Imprimerie du Quai de Brazza du journal Sud Ouest à Bordeaux

Comme chaque matin, ils sont nombreux à acheter au kiosque leur quotidien. D’autres préfèrent le faire livrer à domicile et le lire tout en petit-déjeunant.

 

Lecteur assidu de la presse, Jean, comme de nombreuses personnes, ne s’est pas véritablement posé de questions quant à la fabrication des journaux qu’il lit.

 

Un dispositif bien rodé

Son Sud Ouest est arrivé vers 6 heures au kiosque. Il a quitté l’imprimerie du quai de Brazza[1] au milieu de la nuit. C’est le fruit d’un cycle bien rodé. Il a débuté la veille par le travail des 295 journalistes de la rédaction, installés dans des locaux spacieux quai de Queyries[2]. Ils rédigent les articles qui vont constituer les pages des 22 éditions. Dans la soirée, les serveurs informatiques de la rédaction les transmettent à ceux de l’imprimerie. Commence alors un ballet bien réglé : réalisation des plaques qui reproduisent les pages ; elles sont ensuite mises en place sur les rouleaux des rotatives qui démarrent, d’abord lentement pour permettre la finalisation des réglages afin d’obtenir des couleurs bien superposées. Puis, les rotatives tournent à pleine vitesse, dans un bruit assourdissant. L’impression des 320 000 exemplaires est lancée. À leur sortie, un tri automatique est opéré en fonction des éditions et des destinations, les journaux sont empaquetés et expédiés par 36 camions vers les 4 300 points de vente de huit départements du grand Sud-Ouest.

 

Sources variées

Pour tous les journaux, qu’ils soient généralistes ou spécialisés, régionaux ou nationaux, ce processus est approximativement le même. Mais tous ne peuvent exister que si les journalistes obtiennent des informations et qu’ils les traitent.

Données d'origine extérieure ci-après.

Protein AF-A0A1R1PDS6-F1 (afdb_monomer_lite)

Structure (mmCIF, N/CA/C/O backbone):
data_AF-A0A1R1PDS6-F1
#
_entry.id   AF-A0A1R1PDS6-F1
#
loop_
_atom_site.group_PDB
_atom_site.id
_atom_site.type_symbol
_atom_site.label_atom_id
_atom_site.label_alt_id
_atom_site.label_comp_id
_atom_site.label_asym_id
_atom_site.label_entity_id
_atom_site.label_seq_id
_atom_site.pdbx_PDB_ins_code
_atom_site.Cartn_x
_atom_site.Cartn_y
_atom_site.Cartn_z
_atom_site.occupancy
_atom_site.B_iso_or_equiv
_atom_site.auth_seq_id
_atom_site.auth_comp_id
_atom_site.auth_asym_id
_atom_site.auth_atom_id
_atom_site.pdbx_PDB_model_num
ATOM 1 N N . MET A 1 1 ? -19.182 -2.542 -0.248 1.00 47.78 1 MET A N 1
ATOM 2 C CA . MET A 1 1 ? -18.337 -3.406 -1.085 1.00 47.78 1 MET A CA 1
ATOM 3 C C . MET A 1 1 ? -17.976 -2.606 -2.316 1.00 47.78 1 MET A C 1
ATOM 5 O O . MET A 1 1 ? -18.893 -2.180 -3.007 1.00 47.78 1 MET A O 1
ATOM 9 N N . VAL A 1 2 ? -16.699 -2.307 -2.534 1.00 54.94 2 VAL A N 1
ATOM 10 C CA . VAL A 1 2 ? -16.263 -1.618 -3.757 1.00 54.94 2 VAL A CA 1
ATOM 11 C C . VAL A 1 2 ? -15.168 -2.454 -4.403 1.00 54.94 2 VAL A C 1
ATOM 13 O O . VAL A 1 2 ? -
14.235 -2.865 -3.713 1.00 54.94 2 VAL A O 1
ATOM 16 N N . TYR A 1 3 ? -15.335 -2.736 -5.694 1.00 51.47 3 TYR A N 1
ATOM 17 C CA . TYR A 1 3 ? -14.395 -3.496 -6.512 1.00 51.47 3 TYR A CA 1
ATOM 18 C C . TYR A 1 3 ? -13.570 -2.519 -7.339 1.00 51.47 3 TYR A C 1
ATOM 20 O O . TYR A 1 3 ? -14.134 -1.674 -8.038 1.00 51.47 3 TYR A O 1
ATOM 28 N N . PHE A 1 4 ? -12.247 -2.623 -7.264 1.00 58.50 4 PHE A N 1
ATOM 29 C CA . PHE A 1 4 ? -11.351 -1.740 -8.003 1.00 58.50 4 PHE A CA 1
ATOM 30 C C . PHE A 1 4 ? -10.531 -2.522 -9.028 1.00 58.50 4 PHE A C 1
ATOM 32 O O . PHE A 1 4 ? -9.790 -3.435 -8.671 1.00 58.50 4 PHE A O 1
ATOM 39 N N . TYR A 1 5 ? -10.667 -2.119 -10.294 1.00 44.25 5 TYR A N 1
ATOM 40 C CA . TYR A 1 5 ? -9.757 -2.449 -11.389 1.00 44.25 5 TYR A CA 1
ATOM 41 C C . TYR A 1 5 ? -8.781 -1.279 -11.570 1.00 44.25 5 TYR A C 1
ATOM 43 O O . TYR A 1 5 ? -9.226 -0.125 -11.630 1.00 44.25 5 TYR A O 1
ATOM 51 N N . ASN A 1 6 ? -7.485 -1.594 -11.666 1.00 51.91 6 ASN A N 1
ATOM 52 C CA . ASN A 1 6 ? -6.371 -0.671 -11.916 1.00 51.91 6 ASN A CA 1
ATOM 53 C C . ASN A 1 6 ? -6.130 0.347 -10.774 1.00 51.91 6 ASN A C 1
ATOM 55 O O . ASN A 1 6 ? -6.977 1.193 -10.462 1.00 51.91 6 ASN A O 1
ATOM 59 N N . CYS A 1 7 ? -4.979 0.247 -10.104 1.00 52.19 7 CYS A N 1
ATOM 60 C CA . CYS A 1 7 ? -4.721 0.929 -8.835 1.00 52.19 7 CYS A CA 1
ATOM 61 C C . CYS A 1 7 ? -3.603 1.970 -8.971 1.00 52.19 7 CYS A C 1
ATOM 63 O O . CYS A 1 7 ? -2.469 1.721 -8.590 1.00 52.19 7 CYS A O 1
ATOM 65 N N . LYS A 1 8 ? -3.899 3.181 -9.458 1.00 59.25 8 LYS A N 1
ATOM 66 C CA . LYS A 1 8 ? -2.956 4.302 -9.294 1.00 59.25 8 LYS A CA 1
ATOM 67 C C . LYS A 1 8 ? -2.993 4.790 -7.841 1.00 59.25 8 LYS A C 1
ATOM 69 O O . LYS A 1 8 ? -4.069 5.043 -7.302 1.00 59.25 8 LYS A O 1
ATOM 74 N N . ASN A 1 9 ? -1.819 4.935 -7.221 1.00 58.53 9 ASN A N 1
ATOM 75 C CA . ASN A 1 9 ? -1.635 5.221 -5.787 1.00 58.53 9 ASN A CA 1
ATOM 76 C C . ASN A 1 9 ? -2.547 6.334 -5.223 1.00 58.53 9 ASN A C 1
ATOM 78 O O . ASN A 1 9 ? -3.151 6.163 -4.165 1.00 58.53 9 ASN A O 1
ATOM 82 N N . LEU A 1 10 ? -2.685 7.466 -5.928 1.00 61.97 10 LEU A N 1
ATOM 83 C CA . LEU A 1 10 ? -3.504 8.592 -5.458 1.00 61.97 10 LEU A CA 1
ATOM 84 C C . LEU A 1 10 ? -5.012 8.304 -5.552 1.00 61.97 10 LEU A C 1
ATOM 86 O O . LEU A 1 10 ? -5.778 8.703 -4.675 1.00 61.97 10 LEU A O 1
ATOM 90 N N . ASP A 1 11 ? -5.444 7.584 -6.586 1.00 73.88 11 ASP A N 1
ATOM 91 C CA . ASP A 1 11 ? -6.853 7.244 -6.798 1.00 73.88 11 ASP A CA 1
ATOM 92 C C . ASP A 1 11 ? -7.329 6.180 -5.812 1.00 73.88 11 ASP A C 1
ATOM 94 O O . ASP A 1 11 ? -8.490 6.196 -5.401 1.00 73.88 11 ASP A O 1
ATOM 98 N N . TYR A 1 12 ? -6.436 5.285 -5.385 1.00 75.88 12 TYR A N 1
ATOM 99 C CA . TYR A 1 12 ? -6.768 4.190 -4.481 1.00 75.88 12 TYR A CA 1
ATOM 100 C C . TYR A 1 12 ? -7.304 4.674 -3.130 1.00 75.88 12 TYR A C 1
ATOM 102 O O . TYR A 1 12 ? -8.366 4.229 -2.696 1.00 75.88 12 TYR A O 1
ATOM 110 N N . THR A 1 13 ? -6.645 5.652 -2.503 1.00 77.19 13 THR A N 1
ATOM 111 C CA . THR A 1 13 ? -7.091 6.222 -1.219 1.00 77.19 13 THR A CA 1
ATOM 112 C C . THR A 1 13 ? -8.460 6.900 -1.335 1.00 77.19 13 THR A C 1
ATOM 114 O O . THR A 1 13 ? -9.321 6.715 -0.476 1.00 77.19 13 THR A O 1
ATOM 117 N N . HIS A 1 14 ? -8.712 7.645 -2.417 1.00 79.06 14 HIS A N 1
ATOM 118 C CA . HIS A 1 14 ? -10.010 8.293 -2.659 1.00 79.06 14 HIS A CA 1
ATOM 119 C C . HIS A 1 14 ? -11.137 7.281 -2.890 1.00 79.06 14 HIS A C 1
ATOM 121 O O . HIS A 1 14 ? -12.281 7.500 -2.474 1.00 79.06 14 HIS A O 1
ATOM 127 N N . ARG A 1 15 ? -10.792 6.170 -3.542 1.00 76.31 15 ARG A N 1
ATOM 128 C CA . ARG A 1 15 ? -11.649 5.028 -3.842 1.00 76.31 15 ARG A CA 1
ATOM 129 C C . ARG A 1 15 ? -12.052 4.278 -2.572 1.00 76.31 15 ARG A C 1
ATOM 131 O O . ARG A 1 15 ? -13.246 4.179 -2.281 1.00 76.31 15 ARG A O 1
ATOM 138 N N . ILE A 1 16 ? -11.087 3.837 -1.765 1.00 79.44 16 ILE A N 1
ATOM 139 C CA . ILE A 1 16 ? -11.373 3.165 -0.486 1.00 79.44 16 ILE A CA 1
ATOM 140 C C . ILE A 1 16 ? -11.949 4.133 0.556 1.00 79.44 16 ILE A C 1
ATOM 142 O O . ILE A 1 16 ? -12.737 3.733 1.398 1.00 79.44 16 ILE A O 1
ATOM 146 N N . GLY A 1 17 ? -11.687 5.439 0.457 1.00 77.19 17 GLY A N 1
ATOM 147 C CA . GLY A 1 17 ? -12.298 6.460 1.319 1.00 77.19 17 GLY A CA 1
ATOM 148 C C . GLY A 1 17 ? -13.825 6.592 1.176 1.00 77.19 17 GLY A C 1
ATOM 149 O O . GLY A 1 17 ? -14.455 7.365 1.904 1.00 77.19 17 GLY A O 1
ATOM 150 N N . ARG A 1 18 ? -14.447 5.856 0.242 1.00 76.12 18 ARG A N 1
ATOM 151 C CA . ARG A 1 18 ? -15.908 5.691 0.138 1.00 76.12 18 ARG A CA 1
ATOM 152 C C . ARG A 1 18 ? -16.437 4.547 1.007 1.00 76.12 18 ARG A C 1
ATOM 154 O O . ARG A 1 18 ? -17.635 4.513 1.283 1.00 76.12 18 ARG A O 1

Les journalistes reçoivent journellement de nombreux communiqués et dossiers de presse. Ils sont conviés fréquemment à des conférences et à des visites d’entreprises pour certains ou encore à des voyages... Sans oublier les contacts institutionnels : mairie, police, pompiers… et le simple citoyen. Mais toutes ces sources n’ont pas la même importance. Elles ne sont pas approchées, ni traitées de la même façon. Les journalistes ne peuvent pas tout exploiter, seul leur intérêt pour le lecteur doit guider leur choix. Sélection faite, le journaliste se met au travail.

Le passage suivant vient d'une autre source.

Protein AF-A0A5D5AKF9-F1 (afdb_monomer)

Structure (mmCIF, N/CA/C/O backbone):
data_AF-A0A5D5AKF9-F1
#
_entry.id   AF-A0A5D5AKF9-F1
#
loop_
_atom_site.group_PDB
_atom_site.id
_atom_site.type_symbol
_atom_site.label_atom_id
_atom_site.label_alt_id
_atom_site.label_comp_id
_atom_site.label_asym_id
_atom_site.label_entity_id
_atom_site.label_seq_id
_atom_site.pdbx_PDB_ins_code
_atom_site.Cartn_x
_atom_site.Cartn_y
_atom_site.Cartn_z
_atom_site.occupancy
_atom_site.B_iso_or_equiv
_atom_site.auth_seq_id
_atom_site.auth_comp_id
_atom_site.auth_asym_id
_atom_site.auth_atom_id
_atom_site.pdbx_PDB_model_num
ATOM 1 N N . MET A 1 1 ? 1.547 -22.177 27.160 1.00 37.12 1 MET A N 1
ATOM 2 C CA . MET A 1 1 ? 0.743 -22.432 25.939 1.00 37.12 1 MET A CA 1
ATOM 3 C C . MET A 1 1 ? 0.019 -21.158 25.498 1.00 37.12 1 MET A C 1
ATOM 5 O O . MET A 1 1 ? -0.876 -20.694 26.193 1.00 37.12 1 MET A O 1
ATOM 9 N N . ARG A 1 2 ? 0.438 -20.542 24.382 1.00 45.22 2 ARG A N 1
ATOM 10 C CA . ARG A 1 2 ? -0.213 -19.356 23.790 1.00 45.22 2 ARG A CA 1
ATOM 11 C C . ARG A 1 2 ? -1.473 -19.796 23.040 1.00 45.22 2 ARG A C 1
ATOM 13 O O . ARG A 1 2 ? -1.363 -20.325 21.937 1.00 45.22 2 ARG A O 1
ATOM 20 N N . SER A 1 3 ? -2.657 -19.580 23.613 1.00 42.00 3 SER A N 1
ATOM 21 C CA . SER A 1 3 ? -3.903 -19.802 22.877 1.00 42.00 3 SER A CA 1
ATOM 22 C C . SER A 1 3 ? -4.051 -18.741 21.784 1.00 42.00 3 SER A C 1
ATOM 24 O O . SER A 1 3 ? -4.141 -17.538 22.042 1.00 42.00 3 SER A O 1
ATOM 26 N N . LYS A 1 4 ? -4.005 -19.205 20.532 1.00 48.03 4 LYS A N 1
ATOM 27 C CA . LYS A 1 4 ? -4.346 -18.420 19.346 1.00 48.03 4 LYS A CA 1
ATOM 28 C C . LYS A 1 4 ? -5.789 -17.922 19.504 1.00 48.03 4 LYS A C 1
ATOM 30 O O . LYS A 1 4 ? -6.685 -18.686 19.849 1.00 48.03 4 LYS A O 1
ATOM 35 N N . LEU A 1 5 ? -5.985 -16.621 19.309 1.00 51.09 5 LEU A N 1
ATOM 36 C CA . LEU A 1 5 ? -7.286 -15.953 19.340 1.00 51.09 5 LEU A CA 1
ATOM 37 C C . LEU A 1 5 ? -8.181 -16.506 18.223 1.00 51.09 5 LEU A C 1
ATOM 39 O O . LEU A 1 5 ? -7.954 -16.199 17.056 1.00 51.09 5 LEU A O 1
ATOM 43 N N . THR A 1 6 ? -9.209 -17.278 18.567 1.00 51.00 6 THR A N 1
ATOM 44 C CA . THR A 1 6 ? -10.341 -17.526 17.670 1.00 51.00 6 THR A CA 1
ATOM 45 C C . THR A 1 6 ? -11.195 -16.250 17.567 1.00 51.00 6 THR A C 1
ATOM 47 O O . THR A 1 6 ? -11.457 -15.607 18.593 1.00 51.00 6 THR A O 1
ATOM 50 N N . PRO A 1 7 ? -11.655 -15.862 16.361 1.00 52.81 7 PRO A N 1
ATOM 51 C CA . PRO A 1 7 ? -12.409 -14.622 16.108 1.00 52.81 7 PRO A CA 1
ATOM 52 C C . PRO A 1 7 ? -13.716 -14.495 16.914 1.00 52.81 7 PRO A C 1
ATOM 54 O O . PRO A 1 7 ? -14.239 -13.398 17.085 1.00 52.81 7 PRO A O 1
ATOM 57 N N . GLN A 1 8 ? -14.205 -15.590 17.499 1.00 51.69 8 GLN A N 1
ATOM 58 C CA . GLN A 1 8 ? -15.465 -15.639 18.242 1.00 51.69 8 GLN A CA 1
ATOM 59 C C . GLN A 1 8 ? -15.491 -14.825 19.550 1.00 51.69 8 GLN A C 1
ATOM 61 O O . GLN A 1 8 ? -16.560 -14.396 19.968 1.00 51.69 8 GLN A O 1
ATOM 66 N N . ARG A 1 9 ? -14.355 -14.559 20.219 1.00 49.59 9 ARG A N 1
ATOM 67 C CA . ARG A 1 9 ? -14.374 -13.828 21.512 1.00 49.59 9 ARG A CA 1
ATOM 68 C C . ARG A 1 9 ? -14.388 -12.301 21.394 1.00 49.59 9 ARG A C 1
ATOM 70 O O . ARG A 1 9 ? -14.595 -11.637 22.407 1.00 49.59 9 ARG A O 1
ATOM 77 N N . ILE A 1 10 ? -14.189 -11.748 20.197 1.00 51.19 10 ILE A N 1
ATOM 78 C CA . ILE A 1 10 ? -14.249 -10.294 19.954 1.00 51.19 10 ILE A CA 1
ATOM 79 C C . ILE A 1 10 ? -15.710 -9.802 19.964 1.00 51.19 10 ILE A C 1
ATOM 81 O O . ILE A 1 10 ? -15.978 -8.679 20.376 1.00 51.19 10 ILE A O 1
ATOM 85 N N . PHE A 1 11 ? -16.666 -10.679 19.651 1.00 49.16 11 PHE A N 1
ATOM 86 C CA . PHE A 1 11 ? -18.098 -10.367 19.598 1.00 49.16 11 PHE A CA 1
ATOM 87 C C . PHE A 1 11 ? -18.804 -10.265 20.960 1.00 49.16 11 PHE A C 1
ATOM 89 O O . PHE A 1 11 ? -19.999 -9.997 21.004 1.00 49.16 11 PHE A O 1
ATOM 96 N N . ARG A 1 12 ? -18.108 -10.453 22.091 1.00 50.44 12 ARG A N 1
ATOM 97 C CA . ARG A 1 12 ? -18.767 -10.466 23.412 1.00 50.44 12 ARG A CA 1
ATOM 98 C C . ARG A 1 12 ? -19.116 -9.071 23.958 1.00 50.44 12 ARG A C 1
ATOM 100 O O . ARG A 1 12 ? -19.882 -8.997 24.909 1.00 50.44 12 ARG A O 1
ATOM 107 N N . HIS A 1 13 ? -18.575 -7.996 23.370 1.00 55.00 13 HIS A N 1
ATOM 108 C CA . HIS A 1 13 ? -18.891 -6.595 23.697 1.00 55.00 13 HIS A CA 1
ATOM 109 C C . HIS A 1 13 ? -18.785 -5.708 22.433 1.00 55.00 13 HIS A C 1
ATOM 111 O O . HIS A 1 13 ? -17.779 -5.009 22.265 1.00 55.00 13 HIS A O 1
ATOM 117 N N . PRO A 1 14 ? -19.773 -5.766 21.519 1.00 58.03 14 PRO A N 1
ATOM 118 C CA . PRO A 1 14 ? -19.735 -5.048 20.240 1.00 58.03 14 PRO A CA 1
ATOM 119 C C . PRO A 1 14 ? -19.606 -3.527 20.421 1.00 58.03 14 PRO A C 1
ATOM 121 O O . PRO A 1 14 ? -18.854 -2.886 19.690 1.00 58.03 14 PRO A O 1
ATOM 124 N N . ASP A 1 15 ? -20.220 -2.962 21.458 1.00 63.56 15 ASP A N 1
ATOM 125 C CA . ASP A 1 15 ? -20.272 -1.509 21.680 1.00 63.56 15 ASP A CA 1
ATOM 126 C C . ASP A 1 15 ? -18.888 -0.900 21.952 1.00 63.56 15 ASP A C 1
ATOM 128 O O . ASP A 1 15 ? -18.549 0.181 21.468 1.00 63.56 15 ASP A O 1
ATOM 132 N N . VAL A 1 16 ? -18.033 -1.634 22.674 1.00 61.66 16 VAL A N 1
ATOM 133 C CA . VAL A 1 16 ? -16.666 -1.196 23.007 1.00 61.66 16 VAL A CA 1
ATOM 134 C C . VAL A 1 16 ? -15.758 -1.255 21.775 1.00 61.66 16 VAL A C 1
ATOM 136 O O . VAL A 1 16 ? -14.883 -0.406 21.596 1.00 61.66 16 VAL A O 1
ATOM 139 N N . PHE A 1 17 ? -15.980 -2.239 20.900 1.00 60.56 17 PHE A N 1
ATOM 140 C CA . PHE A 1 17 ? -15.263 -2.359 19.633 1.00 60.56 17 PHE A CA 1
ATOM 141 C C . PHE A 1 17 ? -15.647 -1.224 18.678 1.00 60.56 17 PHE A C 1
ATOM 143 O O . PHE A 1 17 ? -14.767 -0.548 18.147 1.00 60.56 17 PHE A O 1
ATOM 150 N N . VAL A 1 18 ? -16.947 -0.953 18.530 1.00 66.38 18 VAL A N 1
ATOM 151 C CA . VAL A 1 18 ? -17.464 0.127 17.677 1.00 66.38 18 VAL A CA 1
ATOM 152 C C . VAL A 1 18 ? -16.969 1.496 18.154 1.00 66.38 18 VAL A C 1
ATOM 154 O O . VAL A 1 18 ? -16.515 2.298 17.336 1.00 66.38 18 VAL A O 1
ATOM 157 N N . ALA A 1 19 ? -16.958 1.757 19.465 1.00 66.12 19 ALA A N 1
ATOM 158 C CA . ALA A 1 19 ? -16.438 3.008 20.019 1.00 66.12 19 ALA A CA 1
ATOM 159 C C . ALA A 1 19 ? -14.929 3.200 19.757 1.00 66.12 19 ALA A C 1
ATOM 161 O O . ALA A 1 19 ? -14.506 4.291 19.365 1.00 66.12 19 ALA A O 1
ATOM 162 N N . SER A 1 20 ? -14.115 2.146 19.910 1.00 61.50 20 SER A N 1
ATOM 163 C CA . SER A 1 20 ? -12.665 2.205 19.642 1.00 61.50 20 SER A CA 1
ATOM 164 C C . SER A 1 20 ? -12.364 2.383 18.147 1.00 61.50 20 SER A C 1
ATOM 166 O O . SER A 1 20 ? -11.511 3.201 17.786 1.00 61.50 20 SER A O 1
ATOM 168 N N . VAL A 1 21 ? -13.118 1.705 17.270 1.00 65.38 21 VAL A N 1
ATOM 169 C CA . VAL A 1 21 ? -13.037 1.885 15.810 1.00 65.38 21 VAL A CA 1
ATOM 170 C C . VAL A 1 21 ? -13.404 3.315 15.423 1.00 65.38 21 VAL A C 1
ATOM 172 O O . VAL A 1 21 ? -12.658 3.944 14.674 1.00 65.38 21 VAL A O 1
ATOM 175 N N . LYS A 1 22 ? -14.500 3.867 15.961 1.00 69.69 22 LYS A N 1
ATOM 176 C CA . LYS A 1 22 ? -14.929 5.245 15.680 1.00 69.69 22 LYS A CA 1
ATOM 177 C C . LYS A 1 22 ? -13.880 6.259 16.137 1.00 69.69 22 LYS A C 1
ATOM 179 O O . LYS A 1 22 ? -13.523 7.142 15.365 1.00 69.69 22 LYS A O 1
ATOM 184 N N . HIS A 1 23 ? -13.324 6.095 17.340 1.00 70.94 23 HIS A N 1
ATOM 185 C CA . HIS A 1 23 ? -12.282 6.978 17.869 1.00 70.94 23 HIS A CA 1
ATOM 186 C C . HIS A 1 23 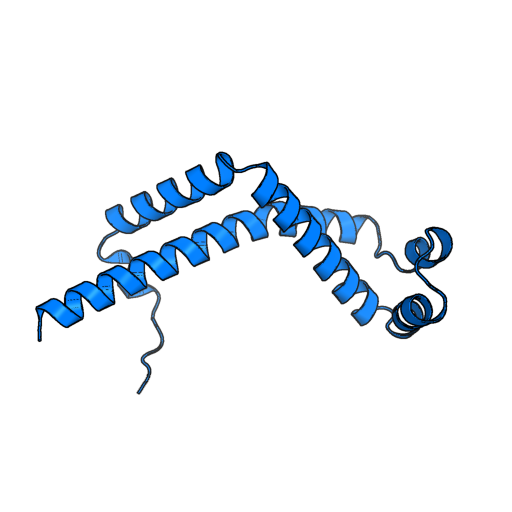? -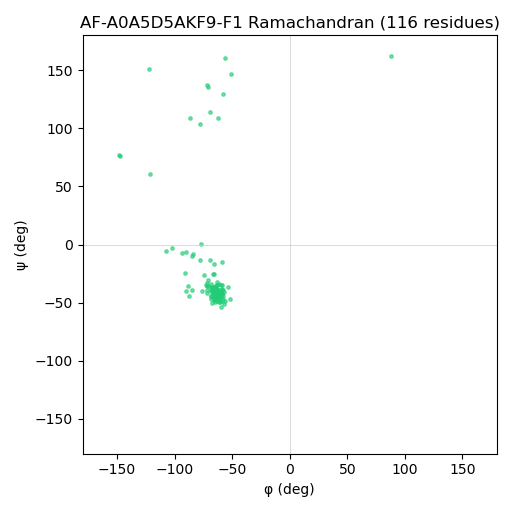11.004 6.957 17.014 1.00 70.94 23 HIS A C 1
ATOM 188 O O . HIS A 1 23 ? -10.472 8.010 16.660 1.00 70.94 23 HIS A O 1
ATOM 194 N N . HIS A 1 24 ? -10.527 5.770 16.626 1.00 65.19 24 HIS A N 1
ATOM 195 C CA . HIS A 1 24 ? -9.328 5.653 15.795 1.00 65.19 24 HIS A CA 1
ATOM 196 C C . HIS A 1 24 ? -9.560 6.097 14.348 1.00 65.19 24 HIS A C 1
ATOM 198 O O . HIS A 1 24 ? -8.681 6.734 13.774 1.00 65.19 24 HIS A O 1
ATOM 204 N N . SER A 1 25 ? -10.741 5.845 13.782 1.00 63.12 25 SER A N 1
ATOM 205 C CA . SER A 1 25 ? -11.103 6.338 12.446 1.00 63.12 25 SER A CA 1
ATOM 206 C C . SER A 1 25 ? -11.144 7.866 12.423 1.00 63.12 25 SER A C 1
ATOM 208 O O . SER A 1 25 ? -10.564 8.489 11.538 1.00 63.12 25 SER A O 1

Le communiqué, qui ne donne qu’une seule information, est souvent repris en totalité. Contrairement à ce dernier, les autres sources offrent une somme de données permettant de faire le tour d’une question. Elles sont présumées exactes et validées. Elles peuvent donner rapidement naissance à un article ou venir compléter les connaissances et nourrir la réflexion dans le cadre d’un sujet plus vaste. Leurs auteurs ne voyant pas d’inconvénient à être cités, bien au contraire pour certains. Mais, il n’en est pas toujours de même lors d’entretiens avec une personnalité politique, un syndicaliste, un responsable économique…

 

Le off

Le off couvre ces propos tenus aux journalistes, sous le sceau du secret, pour qu’ils aient une meilleure connaissance de tel ou tel dossier ou encore pour tester une idée. Étant entendu que les personnalités ne doivent pas être citées. Des affaires récentes montrent qu’il en est ainsi de moins en moins : le secret n’est plus de mise.

Certains politiques manient le off avec maestria. D’autres, moins aguerris, se font prendre à leur propre jeu. Mais la seule question qui vaille est « Le lecteur en retire-t-il un bénéfice ? »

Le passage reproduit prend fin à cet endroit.